In that presentation, he even praised Salvador Illa for having "restored" the relationship between Catalonia and Andalusia since becoming president, following the end of the Catalan independence movement. In fact, Moreno has also sought to strengthen the presence of Andalusian institutions in Catalonia with a newly created delegation. which is now captained by the popular Catalan Concepción Veray –he also brought back Enric Millo as Secretary General for Foreign Action in the Board.

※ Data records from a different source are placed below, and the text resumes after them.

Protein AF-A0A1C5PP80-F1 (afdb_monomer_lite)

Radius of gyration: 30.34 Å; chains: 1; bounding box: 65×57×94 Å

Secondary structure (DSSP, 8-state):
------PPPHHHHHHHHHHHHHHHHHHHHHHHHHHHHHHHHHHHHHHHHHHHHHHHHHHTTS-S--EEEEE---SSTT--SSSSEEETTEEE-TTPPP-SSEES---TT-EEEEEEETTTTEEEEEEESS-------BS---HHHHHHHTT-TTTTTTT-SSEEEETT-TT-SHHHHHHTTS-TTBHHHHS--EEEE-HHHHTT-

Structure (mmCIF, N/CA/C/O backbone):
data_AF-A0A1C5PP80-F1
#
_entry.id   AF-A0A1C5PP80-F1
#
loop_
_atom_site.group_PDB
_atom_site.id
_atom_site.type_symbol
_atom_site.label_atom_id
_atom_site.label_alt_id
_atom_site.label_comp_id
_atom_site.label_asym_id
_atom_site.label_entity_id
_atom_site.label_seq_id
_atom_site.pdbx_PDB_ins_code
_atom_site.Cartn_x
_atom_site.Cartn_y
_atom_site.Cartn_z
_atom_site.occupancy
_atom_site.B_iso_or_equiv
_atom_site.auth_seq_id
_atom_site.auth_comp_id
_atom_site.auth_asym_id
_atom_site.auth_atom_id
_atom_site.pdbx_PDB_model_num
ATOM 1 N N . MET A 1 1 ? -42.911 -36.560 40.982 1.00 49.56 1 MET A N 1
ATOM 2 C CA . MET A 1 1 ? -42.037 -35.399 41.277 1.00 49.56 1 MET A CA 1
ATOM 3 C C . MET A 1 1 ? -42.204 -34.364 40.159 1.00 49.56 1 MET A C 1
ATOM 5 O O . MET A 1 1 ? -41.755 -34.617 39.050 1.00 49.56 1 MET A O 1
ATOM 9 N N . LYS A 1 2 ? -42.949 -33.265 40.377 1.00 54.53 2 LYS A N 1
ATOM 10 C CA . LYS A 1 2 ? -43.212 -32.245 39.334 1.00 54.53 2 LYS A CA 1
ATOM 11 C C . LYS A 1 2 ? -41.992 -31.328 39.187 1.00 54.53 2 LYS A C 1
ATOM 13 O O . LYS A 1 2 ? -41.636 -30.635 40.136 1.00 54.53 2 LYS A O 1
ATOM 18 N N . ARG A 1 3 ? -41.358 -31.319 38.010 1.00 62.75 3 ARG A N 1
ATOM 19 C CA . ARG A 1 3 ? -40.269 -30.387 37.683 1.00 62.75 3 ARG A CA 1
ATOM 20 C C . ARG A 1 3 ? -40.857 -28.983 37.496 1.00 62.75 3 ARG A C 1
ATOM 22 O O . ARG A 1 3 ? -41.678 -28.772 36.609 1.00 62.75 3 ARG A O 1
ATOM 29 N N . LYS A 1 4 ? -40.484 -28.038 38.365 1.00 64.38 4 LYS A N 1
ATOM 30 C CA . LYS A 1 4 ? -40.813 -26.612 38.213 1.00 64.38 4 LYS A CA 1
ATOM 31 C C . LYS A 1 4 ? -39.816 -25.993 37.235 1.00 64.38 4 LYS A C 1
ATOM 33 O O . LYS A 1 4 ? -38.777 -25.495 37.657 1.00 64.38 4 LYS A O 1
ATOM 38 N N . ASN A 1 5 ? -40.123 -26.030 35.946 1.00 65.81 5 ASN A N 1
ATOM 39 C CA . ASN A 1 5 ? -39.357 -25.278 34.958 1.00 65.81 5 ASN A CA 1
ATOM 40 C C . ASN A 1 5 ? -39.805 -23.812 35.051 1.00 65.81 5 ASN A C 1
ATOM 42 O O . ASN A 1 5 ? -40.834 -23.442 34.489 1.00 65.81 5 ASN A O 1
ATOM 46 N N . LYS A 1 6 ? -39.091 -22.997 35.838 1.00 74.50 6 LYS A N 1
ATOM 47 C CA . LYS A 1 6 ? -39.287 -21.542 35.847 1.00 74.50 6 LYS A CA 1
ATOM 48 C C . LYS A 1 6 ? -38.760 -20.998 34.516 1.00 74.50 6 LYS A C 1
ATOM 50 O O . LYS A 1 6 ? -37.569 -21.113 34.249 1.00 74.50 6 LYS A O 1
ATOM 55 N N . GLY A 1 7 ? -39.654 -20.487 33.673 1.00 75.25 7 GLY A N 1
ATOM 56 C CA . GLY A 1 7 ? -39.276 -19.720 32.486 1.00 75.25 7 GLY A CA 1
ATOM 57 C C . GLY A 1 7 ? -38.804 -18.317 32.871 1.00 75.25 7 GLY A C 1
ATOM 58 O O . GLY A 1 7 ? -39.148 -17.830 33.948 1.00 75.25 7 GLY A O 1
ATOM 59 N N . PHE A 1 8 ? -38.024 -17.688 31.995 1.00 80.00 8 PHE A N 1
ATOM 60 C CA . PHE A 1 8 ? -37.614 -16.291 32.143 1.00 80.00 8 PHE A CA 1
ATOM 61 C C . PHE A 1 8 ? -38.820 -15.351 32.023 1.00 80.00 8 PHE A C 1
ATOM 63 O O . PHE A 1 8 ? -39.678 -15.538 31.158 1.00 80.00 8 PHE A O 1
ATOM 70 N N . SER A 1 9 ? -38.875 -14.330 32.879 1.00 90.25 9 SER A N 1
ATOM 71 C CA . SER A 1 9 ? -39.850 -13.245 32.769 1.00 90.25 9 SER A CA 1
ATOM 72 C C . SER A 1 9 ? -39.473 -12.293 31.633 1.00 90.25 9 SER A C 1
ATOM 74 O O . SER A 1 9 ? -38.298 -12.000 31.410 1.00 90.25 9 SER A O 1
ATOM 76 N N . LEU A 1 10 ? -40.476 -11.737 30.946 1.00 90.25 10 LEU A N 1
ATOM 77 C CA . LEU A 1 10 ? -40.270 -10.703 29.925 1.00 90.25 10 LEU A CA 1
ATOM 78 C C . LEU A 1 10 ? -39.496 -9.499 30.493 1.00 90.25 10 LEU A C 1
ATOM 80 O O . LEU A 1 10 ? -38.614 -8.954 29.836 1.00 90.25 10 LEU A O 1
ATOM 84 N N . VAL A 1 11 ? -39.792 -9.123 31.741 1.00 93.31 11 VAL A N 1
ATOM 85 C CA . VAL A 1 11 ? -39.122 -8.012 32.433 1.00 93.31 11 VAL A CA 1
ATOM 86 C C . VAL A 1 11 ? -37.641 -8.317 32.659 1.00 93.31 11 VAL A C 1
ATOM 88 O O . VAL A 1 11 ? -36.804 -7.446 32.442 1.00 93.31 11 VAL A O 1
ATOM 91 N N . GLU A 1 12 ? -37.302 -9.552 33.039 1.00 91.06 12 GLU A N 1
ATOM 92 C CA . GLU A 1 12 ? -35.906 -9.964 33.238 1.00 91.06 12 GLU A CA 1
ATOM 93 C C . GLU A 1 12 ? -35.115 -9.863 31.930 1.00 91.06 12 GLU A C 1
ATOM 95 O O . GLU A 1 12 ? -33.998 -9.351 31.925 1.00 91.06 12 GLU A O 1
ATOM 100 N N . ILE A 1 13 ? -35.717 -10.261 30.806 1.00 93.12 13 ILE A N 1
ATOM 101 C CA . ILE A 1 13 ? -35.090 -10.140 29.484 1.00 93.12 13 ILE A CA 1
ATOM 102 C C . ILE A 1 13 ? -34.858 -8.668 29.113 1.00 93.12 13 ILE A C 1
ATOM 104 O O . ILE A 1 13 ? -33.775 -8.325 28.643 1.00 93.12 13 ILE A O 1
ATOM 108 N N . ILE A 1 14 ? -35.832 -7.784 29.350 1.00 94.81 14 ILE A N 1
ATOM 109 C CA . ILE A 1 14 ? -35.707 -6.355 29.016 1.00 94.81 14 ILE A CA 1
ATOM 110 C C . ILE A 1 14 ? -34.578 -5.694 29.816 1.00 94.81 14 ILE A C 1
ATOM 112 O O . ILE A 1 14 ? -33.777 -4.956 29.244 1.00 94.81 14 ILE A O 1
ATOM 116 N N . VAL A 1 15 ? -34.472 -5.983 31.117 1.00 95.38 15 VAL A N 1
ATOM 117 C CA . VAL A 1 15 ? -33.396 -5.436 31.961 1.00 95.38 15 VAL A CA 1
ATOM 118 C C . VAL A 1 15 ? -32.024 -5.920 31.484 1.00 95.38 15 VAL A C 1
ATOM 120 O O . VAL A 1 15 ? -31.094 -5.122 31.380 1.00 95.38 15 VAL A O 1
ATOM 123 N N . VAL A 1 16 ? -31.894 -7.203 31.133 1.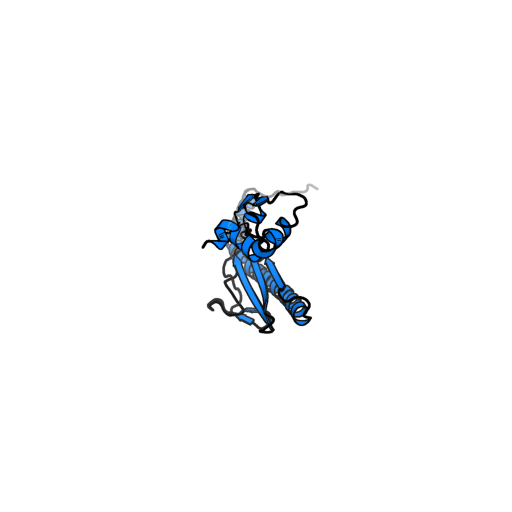00 95.88 16 VAL A N 1
ATOM 124 C CA . VAL A 1 16 ? -30.636 -7.755 30.604 1.00 95.88 16 VAL A CA 1
ATOM 125 C C . VAL A 1 16 ? -30.260 -7.105 29.268 1.00 95.88 16 VAL A C 1
ATOM 127 O O . VAL A 1 16 ? -29.110 -6.704 29.092 1.00 95.88 16 VAL A O 1
ATOM 130 N N . LEU A 1 17 ? -31.215 -6.936 28.348 1.00 95.38 17 LEU A N 1
ATOM 131 C CA . LEU A 1 17 ? -30.975 -6.276 27.060 1.00 95.38 17 LEU A CA 1
ATOM 132 C C . LEU A 1 17 ? -30.544 -4.814 27.226 1.00 95.38 17 LEU A C 1
ATOM 134 O O . LEU A 1 17 ? -29.651 -4.366 26.509 1.00 95.38 17 LEU A O 1
ATOM 138 N N . LEU A 1 18 ? -31.123 -4.088 28.188 1.00 97.19 18 LEU A N 1
ATOM 139 C CA . LEU A 1 18 ? -30.716 -2.716 28.504 1.00 97.19 18 LEU A CA 1
ATOM 140 C C . LEU A 1 18 ? -29.255 -2.648 28.963 1.00 97.19 18 LEU A C 1
ATOM 142 O O . LEU A 1 18 ? -28.499 -1.814 28.470 1.00 97.19 18 LEU A O 1
ATOM 146 N N . ILE A 1 19 ? -28.835 -3.546 29.859 1.00 97.06 19 ILE A N 1
ATOM 147 C CA . ILE A 1 19 ? -27.445 -3.587 30.337 1.00 97.06 19 ILE A CA 1
ATOM 148 C C . ILE A 1 19 ? -26.490 -3.937 29.187 1.00 97.06 19 ILE A C 1
ATOM 150 O O . ILE A 1 19 ? -25.471 -3.267 29.020 1.00 97.06 19 ILE A O 1
ATOM 154 N N . ILE A 1 20 ? -26.825 -4.932 28.354 1.00 96.88 20 ILE A N 1
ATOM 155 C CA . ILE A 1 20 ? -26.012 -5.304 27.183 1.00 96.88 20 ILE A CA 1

The mantra of good management

Moreno's record includes improving unemployment figures in Andalusia and increasing business creation, results he has repeatedly used to chant the mantra of "good management." This supposed good management has been called into question by errors in the breast cancer early detection program, which the Public Prosecutor's Office is already investigating. Moreno wanted to end the crisis with the dismissal of the health ministerBut this has become the biggest stain on his record.

In keeping with the measured style that Moreno has sought to cultivate, his approach to the Moncloa Palace has also differed from that of his counterparts. He has not displayed complicity with Sánchez, but he has avoided the head-on clash over the handling of the rail crisis following the Adamuz train accident, a confrontation that former Valencian president Carlos Mazón sought in the case of the DANA storm.